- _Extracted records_
= Beginning of Section =
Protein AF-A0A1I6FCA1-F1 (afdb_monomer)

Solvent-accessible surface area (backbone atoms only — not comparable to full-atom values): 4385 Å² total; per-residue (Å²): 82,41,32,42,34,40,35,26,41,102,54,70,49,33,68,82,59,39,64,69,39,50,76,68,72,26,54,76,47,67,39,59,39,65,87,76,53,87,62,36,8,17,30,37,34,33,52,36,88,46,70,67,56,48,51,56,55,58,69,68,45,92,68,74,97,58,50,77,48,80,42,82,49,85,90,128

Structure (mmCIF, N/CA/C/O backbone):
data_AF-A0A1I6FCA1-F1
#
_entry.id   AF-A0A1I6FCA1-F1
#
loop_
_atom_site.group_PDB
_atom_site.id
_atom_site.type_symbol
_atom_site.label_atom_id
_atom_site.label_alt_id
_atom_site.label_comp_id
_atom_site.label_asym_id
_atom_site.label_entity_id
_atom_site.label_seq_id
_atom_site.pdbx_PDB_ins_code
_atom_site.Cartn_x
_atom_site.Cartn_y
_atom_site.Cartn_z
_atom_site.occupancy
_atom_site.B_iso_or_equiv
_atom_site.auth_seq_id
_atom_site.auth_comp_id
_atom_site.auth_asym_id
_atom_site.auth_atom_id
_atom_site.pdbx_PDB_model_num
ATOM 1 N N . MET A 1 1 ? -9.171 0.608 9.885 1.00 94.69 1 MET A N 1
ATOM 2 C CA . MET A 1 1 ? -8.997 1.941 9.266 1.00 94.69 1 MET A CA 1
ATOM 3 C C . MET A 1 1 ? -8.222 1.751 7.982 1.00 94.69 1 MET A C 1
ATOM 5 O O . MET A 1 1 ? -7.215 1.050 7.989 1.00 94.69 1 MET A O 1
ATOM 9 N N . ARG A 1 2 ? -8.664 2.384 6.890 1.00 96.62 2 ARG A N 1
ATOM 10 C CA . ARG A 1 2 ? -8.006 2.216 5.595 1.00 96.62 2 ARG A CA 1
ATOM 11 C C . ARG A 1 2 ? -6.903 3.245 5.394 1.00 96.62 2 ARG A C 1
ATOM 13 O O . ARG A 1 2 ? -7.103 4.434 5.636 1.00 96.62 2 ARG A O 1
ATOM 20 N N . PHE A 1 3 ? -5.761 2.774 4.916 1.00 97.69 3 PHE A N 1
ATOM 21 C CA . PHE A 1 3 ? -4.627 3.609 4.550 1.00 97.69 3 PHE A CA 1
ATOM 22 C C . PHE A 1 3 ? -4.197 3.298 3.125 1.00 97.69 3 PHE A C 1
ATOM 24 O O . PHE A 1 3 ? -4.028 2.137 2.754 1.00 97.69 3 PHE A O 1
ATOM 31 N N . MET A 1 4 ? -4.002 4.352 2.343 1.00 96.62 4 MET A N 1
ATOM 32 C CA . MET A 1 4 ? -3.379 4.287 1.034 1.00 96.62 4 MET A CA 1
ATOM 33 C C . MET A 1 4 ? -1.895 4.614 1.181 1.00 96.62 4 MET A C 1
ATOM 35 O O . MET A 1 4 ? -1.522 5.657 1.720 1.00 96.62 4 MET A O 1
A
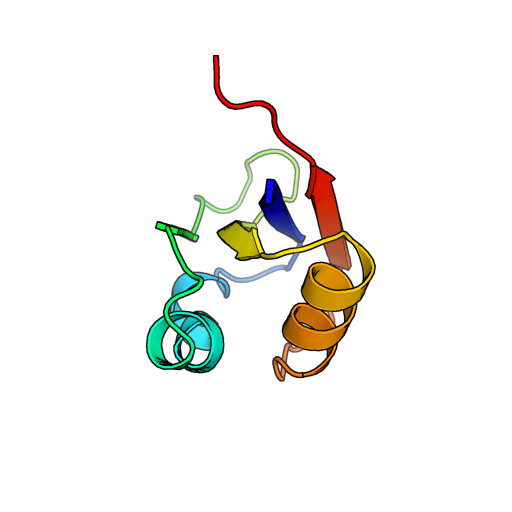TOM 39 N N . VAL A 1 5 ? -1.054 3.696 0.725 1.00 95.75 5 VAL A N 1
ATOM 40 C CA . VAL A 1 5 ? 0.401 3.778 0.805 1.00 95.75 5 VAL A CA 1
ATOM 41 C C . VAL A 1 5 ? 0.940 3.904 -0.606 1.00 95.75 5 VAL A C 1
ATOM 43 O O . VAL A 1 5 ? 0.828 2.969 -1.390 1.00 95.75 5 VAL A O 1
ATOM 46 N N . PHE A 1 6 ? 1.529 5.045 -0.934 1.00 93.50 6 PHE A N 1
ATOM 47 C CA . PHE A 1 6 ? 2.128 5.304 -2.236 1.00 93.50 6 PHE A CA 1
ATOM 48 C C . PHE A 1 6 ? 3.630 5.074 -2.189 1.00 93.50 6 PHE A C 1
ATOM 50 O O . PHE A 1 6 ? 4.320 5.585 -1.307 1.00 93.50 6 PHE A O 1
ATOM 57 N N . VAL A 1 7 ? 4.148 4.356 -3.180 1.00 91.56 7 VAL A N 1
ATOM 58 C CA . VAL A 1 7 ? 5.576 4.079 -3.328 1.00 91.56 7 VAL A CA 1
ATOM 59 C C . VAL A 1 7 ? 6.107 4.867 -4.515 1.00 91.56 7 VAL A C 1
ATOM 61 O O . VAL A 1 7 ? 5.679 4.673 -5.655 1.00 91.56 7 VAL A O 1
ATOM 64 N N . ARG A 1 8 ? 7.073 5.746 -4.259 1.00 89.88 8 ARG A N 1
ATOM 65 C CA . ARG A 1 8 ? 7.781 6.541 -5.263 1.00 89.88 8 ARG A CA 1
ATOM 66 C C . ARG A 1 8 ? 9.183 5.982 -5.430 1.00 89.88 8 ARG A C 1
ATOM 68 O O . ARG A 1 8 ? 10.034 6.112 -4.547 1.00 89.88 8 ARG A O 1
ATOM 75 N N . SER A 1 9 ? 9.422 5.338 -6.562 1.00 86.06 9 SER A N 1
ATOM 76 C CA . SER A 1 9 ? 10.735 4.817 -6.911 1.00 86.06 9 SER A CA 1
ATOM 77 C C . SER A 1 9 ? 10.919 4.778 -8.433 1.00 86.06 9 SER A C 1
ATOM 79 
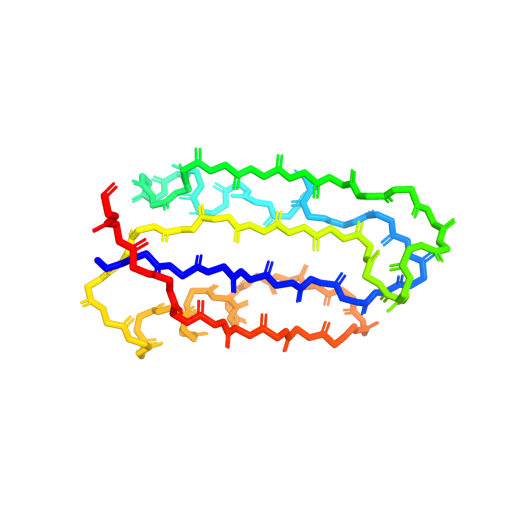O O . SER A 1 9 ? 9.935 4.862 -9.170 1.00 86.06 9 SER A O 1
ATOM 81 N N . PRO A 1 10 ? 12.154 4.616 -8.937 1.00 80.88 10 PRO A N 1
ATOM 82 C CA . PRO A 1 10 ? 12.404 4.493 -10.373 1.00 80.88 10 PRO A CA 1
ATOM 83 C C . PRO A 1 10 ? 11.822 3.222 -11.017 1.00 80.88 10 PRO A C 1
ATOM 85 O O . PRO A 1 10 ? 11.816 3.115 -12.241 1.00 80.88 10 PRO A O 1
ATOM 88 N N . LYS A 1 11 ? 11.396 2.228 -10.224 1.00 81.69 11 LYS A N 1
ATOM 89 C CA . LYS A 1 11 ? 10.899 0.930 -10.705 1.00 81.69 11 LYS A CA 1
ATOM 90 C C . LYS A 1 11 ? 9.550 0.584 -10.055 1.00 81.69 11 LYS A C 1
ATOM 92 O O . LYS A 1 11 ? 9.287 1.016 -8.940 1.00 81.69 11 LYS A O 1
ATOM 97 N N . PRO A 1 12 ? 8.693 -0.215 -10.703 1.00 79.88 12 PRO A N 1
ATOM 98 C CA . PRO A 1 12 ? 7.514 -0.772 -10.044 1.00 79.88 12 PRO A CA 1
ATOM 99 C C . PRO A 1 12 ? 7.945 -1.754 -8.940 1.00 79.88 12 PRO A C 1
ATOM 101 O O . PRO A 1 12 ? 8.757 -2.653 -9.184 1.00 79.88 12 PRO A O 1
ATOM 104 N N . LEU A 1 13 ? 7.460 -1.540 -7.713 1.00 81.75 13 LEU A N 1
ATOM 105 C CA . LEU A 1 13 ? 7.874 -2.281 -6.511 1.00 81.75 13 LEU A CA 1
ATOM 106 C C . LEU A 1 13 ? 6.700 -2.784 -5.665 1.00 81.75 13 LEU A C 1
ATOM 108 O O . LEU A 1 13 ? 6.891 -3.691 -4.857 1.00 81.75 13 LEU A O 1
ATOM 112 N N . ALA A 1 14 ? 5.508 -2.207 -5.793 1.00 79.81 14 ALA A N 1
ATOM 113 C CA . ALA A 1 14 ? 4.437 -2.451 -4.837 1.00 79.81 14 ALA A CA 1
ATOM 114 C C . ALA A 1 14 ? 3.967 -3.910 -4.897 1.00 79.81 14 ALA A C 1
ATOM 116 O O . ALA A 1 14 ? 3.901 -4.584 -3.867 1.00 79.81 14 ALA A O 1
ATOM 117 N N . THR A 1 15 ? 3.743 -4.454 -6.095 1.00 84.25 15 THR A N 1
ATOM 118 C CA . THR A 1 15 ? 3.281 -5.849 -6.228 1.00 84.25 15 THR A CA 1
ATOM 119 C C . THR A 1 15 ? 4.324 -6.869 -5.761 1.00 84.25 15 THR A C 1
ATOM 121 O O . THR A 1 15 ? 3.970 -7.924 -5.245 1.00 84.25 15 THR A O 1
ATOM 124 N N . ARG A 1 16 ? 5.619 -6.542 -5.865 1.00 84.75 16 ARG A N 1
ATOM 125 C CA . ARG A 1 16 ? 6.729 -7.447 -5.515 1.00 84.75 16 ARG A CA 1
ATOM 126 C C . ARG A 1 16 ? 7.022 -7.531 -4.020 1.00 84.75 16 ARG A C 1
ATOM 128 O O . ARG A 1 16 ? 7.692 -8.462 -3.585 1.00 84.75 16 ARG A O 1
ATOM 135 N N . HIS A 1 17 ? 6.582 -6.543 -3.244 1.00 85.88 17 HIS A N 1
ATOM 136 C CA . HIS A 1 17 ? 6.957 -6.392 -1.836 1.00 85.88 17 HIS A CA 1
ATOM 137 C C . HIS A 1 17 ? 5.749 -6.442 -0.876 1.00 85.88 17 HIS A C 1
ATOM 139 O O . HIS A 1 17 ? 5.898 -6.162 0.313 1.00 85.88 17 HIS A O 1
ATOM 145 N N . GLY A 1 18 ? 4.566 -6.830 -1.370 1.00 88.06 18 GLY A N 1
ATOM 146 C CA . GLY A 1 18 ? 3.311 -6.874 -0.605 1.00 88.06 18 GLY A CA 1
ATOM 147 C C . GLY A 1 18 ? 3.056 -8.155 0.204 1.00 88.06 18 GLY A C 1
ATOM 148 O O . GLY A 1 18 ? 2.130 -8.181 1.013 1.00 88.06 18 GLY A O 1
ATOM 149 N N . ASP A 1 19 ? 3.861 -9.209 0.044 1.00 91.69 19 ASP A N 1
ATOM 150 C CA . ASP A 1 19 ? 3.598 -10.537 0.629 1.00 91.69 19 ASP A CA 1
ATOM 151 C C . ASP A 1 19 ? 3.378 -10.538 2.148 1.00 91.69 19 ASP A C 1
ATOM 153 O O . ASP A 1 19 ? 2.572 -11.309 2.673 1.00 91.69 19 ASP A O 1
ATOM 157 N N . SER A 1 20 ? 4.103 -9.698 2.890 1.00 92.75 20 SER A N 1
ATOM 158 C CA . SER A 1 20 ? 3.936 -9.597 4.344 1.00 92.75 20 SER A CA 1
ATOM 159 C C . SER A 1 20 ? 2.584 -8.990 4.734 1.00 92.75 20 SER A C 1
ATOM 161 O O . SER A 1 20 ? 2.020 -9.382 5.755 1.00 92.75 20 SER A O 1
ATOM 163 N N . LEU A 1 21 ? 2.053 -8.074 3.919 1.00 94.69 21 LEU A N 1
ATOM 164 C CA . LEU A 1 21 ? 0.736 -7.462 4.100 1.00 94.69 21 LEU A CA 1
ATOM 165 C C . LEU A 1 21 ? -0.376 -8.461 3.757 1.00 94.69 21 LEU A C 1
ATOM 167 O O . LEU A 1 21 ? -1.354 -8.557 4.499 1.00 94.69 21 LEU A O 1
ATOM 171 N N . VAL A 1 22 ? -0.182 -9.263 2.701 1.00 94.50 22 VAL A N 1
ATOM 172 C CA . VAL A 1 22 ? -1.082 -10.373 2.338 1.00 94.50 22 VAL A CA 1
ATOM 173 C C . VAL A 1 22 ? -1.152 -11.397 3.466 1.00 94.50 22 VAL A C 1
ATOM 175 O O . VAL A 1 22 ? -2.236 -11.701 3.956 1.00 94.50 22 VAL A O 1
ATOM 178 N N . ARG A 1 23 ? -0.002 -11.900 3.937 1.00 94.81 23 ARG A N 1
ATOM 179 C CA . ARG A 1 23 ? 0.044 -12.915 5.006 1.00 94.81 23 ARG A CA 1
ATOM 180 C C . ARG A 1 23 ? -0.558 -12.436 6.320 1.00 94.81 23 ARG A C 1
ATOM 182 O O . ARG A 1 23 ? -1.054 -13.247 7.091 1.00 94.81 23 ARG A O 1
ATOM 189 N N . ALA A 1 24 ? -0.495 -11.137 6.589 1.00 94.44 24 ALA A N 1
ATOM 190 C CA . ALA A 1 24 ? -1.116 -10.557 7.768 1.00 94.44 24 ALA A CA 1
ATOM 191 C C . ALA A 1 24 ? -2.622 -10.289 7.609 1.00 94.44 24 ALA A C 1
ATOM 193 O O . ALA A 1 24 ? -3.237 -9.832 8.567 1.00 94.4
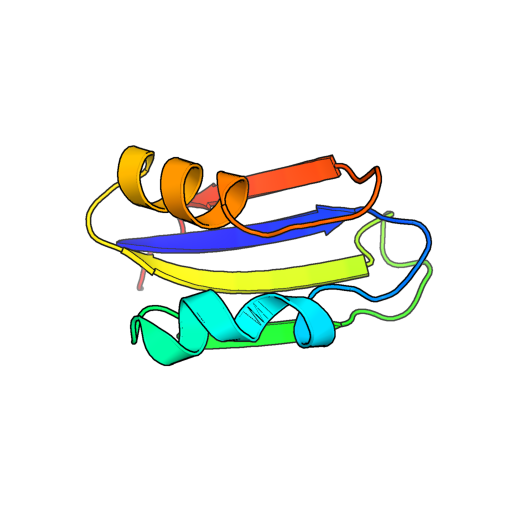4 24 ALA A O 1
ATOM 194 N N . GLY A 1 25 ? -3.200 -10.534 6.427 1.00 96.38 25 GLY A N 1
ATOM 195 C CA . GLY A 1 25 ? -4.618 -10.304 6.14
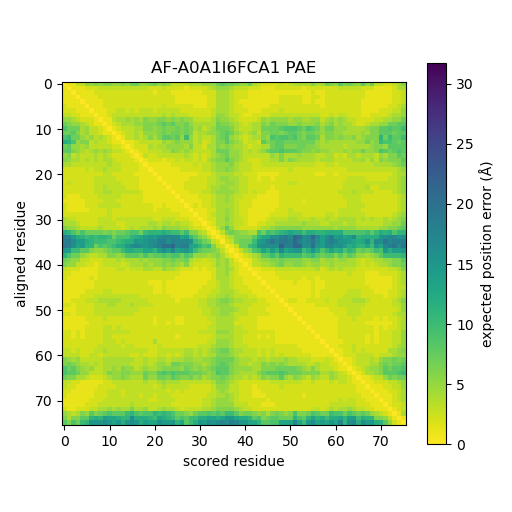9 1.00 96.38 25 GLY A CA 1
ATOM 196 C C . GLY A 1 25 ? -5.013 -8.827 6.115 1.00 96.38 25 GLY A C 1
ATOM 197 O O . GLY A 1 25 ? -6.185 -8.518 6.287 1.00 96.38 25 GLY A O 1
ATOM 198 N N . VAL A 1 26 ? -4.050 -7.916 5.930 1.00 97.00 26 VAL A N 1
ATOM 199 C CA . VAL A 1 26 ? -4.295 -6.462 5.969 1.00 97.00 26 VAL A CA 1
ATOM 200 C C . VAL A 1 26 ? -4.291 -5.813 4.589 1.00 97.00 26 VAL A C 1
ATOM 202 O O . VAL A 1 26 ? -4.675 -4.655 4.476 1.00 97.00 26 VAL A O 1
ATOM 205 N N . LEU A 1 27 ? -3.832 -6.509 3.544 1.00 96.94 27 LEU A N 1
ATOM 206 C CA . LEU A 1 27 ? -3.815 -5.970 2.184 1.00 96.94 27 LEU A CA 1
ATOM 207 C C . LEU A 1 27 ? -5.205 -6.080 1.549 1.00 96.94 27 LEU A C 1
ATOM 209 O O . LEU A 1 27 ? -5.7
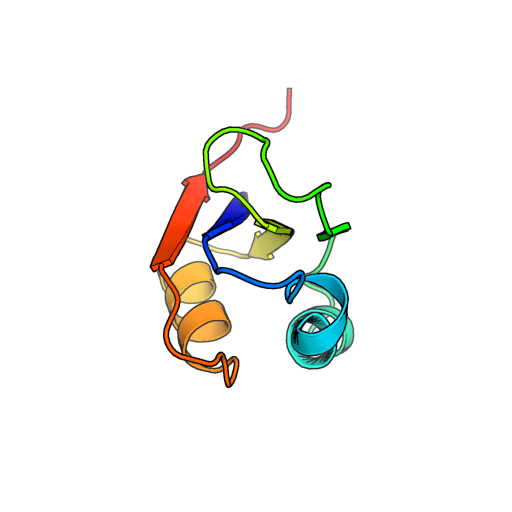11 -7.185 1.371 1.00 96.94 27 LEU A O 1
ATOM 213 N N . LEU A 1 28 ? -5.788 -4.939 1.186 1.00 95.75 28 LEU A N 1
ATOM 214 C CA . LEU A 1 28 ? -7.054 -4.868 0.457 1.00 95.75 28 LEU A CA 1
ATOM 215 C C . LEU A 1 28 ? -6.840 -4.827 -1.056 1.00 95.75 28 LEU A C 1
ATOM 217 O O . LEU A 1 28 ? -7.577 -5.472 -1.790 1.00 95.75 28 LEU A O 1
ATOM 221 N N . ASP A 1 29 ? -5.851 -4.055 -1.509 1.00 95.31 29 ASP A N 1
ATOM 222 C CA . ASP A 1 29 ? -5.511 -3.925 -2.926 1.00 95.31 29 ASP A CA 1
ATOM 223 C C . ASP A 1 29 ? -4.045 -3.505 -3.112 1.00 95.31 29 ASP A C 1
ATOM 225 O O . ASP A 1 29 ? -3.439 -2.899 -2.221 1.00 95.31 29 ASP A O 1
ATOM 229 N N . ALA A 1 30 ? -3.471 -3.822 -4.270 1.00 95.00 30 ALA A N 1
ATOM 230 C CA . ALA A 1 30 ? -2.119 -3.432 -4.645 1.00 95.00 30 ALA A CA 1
= End of Section =
- _GOAL OF THE EXERCISE_
What is needed is a verbatim copy of every line in the records above from the one containing "ATOM 46 N N" down to the one containing "ATOM 58 C CA", both included, and nothing more.

- _ANSWER BOX_
ATOM 46 N N . PHE A 1 6 ? 1.529 5.045 -0.934 1.00 93.50 6 PHE A N 1
ATOM 47 C CA . PHE A 1 6 ? 2.128 5.304 -2.236 1.00 93.50 6 PHE A CA 1
ATOM 48 C C . PHE A 1 6 ? 3.630 5.074 -2.189 1.00 93.50 6 PHE A C 1
ATOM 50 O O . PHE A 1 6 ? 4.320 5.585 -1.307 1.00 93.50 6 PHE A O 1
ATOM 57 N N . VAL A 1 7 ? 4.148 4.356 -3.180 1.00 91.56 7 VAL A N 1
ATOM 58 C CA . VAL A 1 7 ? 5.576 4.079 -3.328 1.00 91.56 7 VAL A CA 1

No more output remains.